Traumatic tap 1 WBC:750 RBC (Roberts and Hedges)
Tests to order:
Cell Count
Chemistries (Glucose, Protein)
Culture/Gram Stain
Latex Agglutination (If gram stain negative with suspicion)
Cytology-if suspicion of tumor
Fungal/AFB/Crypto/VDRL if immunocompromised
If you suspect crypto, get opening pressures and closing pressures
A measurement of opening pressure should be attempted, unless the patient is so uncooperative as to invalidate the reading. CSF pressure should be measured with the subject in the horizontal lateral decubitus position (as described previously) and relaxed as much as possible. Normal range is 80-180 mm H 20, with small, visible excursions related to respiration and pulse. In cases of extremely high pressure (eg, 730 mm H20) the smallest sample possible (for the required testing) should be removed, followed by consideration of CSF pressure-lowering treatment, with continuous monitoring of the pressure until it decreases significantly.
Lateral approach
locate the mid point of the interspace between the dorsal spinous processes, then dropping laterally 1 cm, and caudally 1 cm. (for ease of wrist angle on insertion, it is easier if the lateral “drop” is downward toward the table with the patient lying flat on his side in the usual position) Then angle the needle 45 degrees cephalad and 45 degrees toward the midline. This allows you to “go around” the dorsal spinous processes and enter the dura at the base of the spinous processes. Recognize that this approach traverses a bit more territory so the needle hub is going to be closer to the skin when you enter the dura. You can do this also with the patient in the sitting position (useful in very obese patients when you are having difficulty palpating the dorsal spinous processes and need some extra help even finding the mid-line).
LP safe in kids with PLT as low as 10,000 with ALL, so probably applicable to adults (JAMA 284(17):2222, November 1, 2000)
CT Findings with which LP Contraindicated
- Lateral shift of midline structures
- Loss of suprachiasmatic and basilar cisterns
- Obliteration of the fourth ventricle, or obliteration of the superior cerebellar and quadrigeminal plate cisterns with sparing of the ambient cistern
(Arch Intern Med 159:2681 December 13/27, 1999)
Reduction of Post-Dural Headache
Rational Clinical Exam Review (JAMA 2006;296:2012)
reinsertion of stylet was important
CSF-Blood glucose of 0.4 or less
CSF WBC of 500/uL or higher
CSF lactate level >3.5 mmol/L
accurately dx bacterial meningitis
bed rest not helpful
Para-median Approach
1 cm down and 1cm over from upper spinous process go 45 and 45 degrees
Leg Positioning
Acad Emerg Med. 2001 Jan;8(1):8-12.
no effect (~1 cm difference)
From Michelle Lin
When to Skip Head CT Before LP for Meningitis
Hasbun et al.
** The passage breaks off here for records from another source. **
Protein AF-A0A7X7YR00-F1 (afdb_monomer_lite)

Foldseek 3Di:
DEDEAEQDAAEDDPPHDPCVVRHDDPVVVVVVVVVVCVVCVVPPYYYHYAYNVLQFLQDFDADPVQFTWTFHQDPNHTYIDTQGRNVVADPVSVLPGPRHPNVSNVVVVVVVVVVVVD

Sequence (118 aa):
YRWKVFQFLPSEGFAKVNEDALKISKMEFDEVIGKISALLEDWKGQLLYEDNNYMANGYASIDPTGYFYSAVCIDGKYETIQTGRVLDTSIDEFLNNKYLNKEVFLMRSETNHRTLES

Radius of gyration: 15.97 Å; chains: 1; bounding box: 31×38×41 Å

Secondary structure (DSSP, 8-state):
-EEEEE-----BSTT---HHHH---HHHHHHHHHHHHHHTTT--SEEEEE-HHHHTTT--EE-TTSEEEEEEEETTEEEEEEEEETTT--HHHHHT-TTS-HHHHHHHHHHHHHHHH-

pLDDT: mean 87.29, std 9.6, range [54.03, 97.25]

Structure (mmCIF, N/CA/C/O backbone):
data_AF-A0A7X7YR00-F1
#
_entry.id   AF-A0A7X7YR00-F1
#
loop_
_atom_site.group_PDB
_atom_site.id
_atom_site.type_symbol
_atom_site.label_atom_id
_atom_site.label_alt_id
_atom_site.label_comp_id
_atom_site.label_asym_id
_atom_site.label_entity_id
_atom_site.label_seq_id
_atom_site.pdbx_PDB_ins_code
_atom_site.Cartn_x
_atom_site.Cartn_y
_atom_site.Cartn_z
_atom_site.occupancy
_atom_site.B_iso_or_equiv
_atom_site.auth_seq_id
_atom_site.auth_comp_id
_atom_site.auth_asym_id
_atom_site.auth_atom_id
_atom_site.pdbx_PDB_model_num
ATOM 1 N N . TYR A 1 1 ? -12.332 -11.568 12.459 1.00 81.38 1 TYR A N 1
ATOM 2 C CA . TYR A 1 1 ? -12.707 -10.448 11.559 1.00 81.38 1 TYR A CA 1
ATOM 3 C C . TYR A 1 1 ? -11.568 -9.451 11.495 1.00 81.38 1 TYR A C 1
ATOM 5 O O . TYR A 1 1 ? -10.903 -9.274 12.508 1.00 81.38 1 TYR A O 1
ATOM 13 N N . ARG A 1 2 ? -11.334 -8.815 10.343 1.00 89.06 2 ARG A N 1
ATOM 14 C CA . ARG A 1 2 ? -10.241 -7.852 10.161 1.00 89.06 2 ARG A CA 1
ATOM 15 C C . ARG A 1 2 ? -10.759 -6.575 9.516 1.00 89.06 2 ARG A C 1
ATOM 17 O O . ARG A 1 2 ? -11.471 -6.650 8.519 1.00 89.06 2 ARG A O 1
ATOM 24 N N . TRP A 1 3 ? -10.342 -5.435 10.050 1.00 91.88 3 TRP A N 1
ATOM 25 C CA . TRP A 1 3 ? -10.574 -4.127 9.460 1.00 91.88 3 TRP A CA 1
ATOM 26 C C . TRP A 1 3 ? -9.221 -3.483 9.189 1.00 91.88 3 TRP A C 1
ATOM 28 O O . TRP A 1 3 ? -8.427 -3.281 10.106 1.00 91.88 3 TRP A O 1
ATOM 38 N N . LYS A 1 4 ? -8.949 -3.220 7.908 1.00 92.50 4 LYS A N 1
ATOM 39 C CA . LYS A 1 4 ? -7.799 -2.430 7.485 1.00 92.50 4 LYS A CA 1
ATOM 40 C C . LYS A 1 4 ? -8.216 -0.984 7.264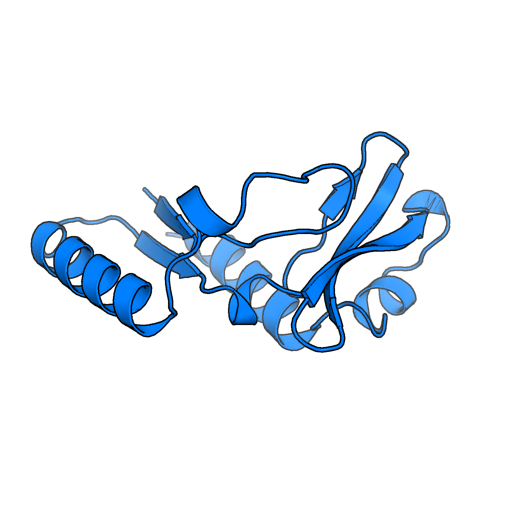 1.00 92.50 4 LYS A C 1
ATOM 42 O O . LYS A 1 4 ? -9.197 -0.736 6.562 1.00 92.50 4 LYS A O 1
ATOM 47 N N . VAL A 1 5 ? -7.464 -0.060 7.842 1.00 94.12 5 VAL A N 1
ATOM 48 C CA . VAL A 1 5 ? -7.647 1.380 7.672 1.00 94.12 5 VAL A CA 1
ATOM 49 C C . VAL A 1 5 ? -6.392 1.933 7.015 1.00 94.12 5 VAL A C 1
ATOM 51 O O . VAL A 1 5 ? -5.294 1.797 7.546 1.00 94.12 5 VAL A O 1
ATOM 54 N N . PHE A 1 6 ? -6.548 2.533 5.844 1.00 93.00 6 PHE A N 1
ATOM 55 C CA . PHE A 1 6 ? -5.435 3.072 5.071 1.00 93.00 6 PHE A CA 1
ATOM 56 C C . PHE A 1 6 ? -5.463 4.590 5.153 1.00 93.00 6 PHE A C 1
ATOM 58 O O . PHE A 1 6 ? -6.520 5.198 4.960 1.00 93.00 6 PHE A O 1
ATOM 65 N N . GLN A 1 7 ? -4.311 5.205 5.411 1.00 92.69 7 GLN A N 1
ATOM 66 C CA . GLN A 1 7 ? -4.152 6.619 5.102 1.00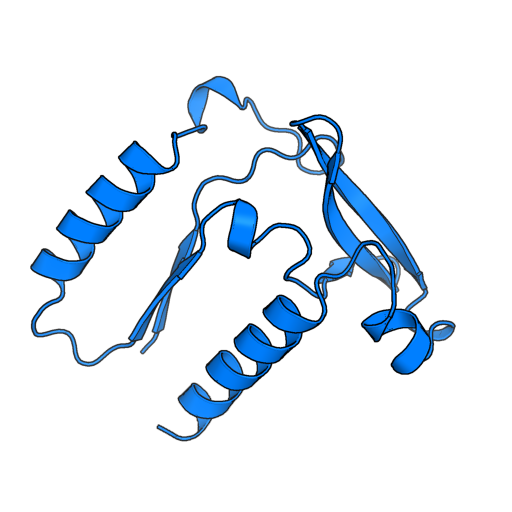 92.69 7 GLN A CA 1
ATOM 67 C C . GLN A 1 7 ? -4.297 6.792 3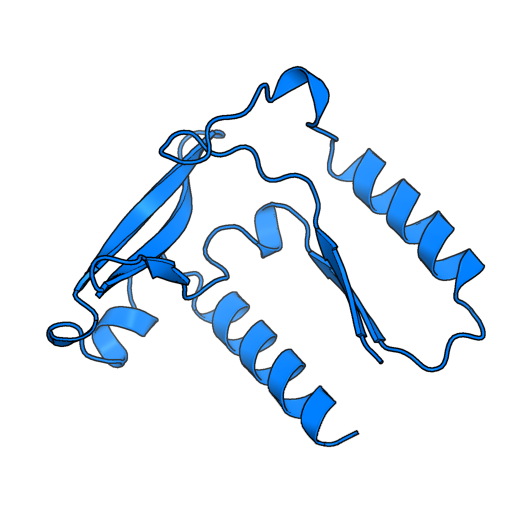.584 1.00 92.69 7 GLN A C 1
ATOM 69 O O . GLN A 1 7 ? -3.928 5.918 2.802 1.00 92.69 7 GLN A O 1
ATOM 74 N N . PHE A 1 8 ? -4.881 7.900 3.140 1.00 88.56 8 PHE A N 1
ATOM 75 C CA . PHE A 1 8 ? -4.961 8.163 1.712 1.00 88.56 8 PHE A CA 1
ATOM 76 C C . PHE A 1 8 ? -3.550 8.334 1.121 1.00 88.56 8 PHE A C 1
ATOM 78 O O . PHE A 1 8 ? -2.828 9.275 1.471 1.00 88.56 8 PHE A O 1
ATOM 85 N N . LEU A 1 9 ? -3.178 7.432 0.210 1.00 85.06 9 LEU A N 1
ATOM 86 C CA . LEU A 1 9 ? -1.938 7.492 -0.556 1.00 85.06 9 LEU A CA 1
ATOM 87 C C . LEU A 1 9 ? -2.216 8.210 -1.886 1.00 85.06 9 LEU A C 1
ATOM 89 O O . LEU A 1 9 ? -2.829 7.606 -2.770 1.00 85.06 9 LEU A O 1
ATOM 93 N N . PRO A 1 10 ? -1.803 9.480 -2.056 1.00 75.12 10 PRO A N 1
ATOM 94 C CA . PRO A 1 10 ? -1.835 10.094 -3.377 1.00 75.12 10 PRO A CA 1
ATOM 95 C C . PRO A 1 10 ? -0.915 9.286 -4.298 1.00 75.12 10 PRO A C 1
ATOM 97 O O . PRO A 1 10 ? 0.093 8.776 -3.829 1.00 75.12 10 PRO A O 1
ATOM 100 N N . SER A 1 11 ? -1.241 9.108 -5.576 1.00 68.19 11 SER A N 1
ATOM 101 C CA . SER A 1 11 ? -0.304 8.515 -6.535 1.00 68.19 11 SER A CA 1
ATOM 102 C C . SER A 1 11 ? -0.406 9.226 -7.875 1.00 68.19 11 SER A C 1
ATOM 104 O O . SER A 1 11 ? -1.482 9.311 -8.474 1.00 68.19 11 SER A O 1
ATOM 106 N N . GLU A 1 12 ? 0.733 9.711 -8.364 1.00 64.62 12 GLU A N 1
ATOM 107 C CA . GLU A 1 12 ? 0.894 10.137 -9.746 1.00 64.62 12 GLU A CA 1
ATOM 108 C C . GLU A 1 12 ? 0.954 8.873 -10.636 1.00 64.62 12 GLU A C 1
ATOM 110 O O . GLU A 1 12 ? 1.730 7.947 -10.386 1.00 64.62 12 GLU A O 1
ATOM 115 N N . GLY A 1 13 ? 0.070 8.784 -11.641 1.00 62.72 13 GLY A N 1
ATOM 116 C CA . GLY A 1 13 ? -0.054 7.617 -12.529 1.00 62.72 13 GLY A CA 1
ATOM 117 C C . GLY A 1 13 ? -1.504 7.261 -12.887 1.00 62.72 13 GLY A C 1
ATOM 118 O O . GLY A 1 13 ? -2.375 8.131 -12.930 1.00 62.72 13 GLY A O 1
ATOM 119 N N . PHE A 1 14 ? -1.781 5.973 -13.134 1.00 54.03 14 PHE A N 1
ATOM 120 C CA . PHE A 1 14 ? -3.115 5.460 -13.509 1.00 54.03 14 PHE A CA 1
ATOM 121 C C . PHE A 1 14 ? -4.208 5.711 -12.455 1.00 54.03 14 PHE A C 1
ATOM 123 O O . PHE A 1 14 ? -5.391 5.687 -12.786 1.00 54.03 14 PHE A O 1
ATOM 130 N N . ALA A 1 15 ? -3.821 5.967 -11.204 1.00 58.84 15 ALA A N 1
ATOM 131 C CA . ALA A 1 15 ? -4.718 6.220 -10.079 1.00 58.84 15 ALA A CA 1
ATOM 132 C C . ALA A 1 15 ? -4.768 7.706 -9.675 1.00 58.84 15 ALA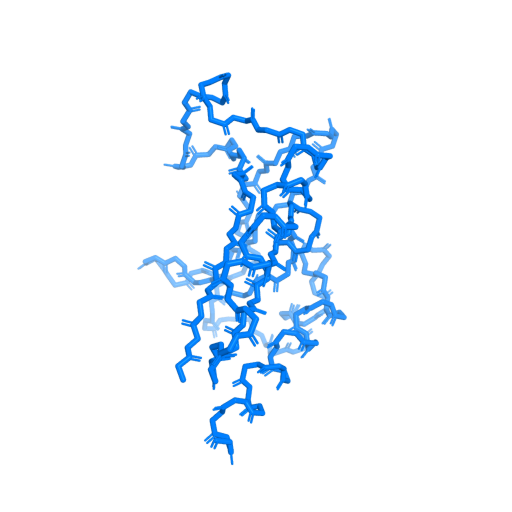 A C 1
ATOM 134 O O . ALA A 1 15 ? -5.026 8.013 -8.515 1.00 58.84 15 ALA A O 1
ATOM 135 N N . LYS A 1 16 ? -4.508 8.636 -10.605 1.00 64.56 16 LYS A N 1
ATOM 136 C CA . LYS A 1 16 ? -4.494 10.074 -10.308 1.00 64.56 16 LYS A CA 1
ATOM 137 C C . LYS A 1 16 ? -5.862 10.552 -9.808 1.00 64.56 16 LYS A C 1
ATOM 139 O O . LYS A 1 16 ? -6.858 10.489 -10.525 1.00 64.56 16 LYS A O 1
ATOM 144 N N . VAL A 1 17 ? -5.885 11.092 -8.597 1.00 67.81 17 VAL A N 1
ATOM 145 C CA . VAL A 1 17 ? -7.061 11.688 -7.944 1.00 67.81 17 VAL A CA 1
ATOM 146 C C . VAL A 1 17 ? -6.752 13.119 -7.509 1.00 67.81 17 VAL A C 1
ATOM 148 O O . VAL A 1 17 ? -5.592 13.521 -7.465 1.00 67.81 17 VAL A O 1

CT of head before LP in adults with suspected meningitis.
NEJM. 345(24), 12/13/01: 1727-33
Design: Prospective observational single-site study (n=301)
Observed Results:
Got a CT (235/301)
–> 56/235 (24%) had abnormal CT
–> 11/56 had mass effect
High risk clinical features associated with abnormal CT:
· Age >= 60 yr
· Immunocompromised (HIV, transplant, immunosuppressive tx)
· History of CNS disease (mass lesion, CVA, focal infection)
· Seizure < 1 wk PTA
· ALOC
· Unable to answer 2 questions correctly
· Unable to follow 2 commands correctly
· Gaze palsy
· Abnormal visual fields
· Facial palsy
· Arm or leg drift
· Abnormal language / speech
Applying the high risk criteria back to the enrollment group:
Got a CT (235/301)
–> 96/235 had no high risk features (41%)
–> 93/96 (97%) had normal CT
–> 3/96 (3%) had 2 non-herniations and 1 mild herniation on CT
–> All 3 patients got LP without complications.
Results tracking saved time:
Time to antibiotics (3.8 hr for CT+ vs 2.9 hr for CT-)
Time to LP (5.3 hr for CT+ vs 3.0 hr for CT-)
Limitations:
* Study requires validation on separate population (diff from derivation group)
* Does NOT apply to r/o subarachnoid hemorrhage
Traumatic Taps
BMJ. 2015 Feb 18;350:h568. CONCLUSION: No xanthochromia and red blood cell count <2000×10(6)/L reasonably excludes the diagnosis of aneurysmal subarachnoid hemorrhage. Most patients with acute headache who meet this cut off will need no further investigations and aneurysmal subarachnoid hemorrhage can be excluded as a cause of their headache.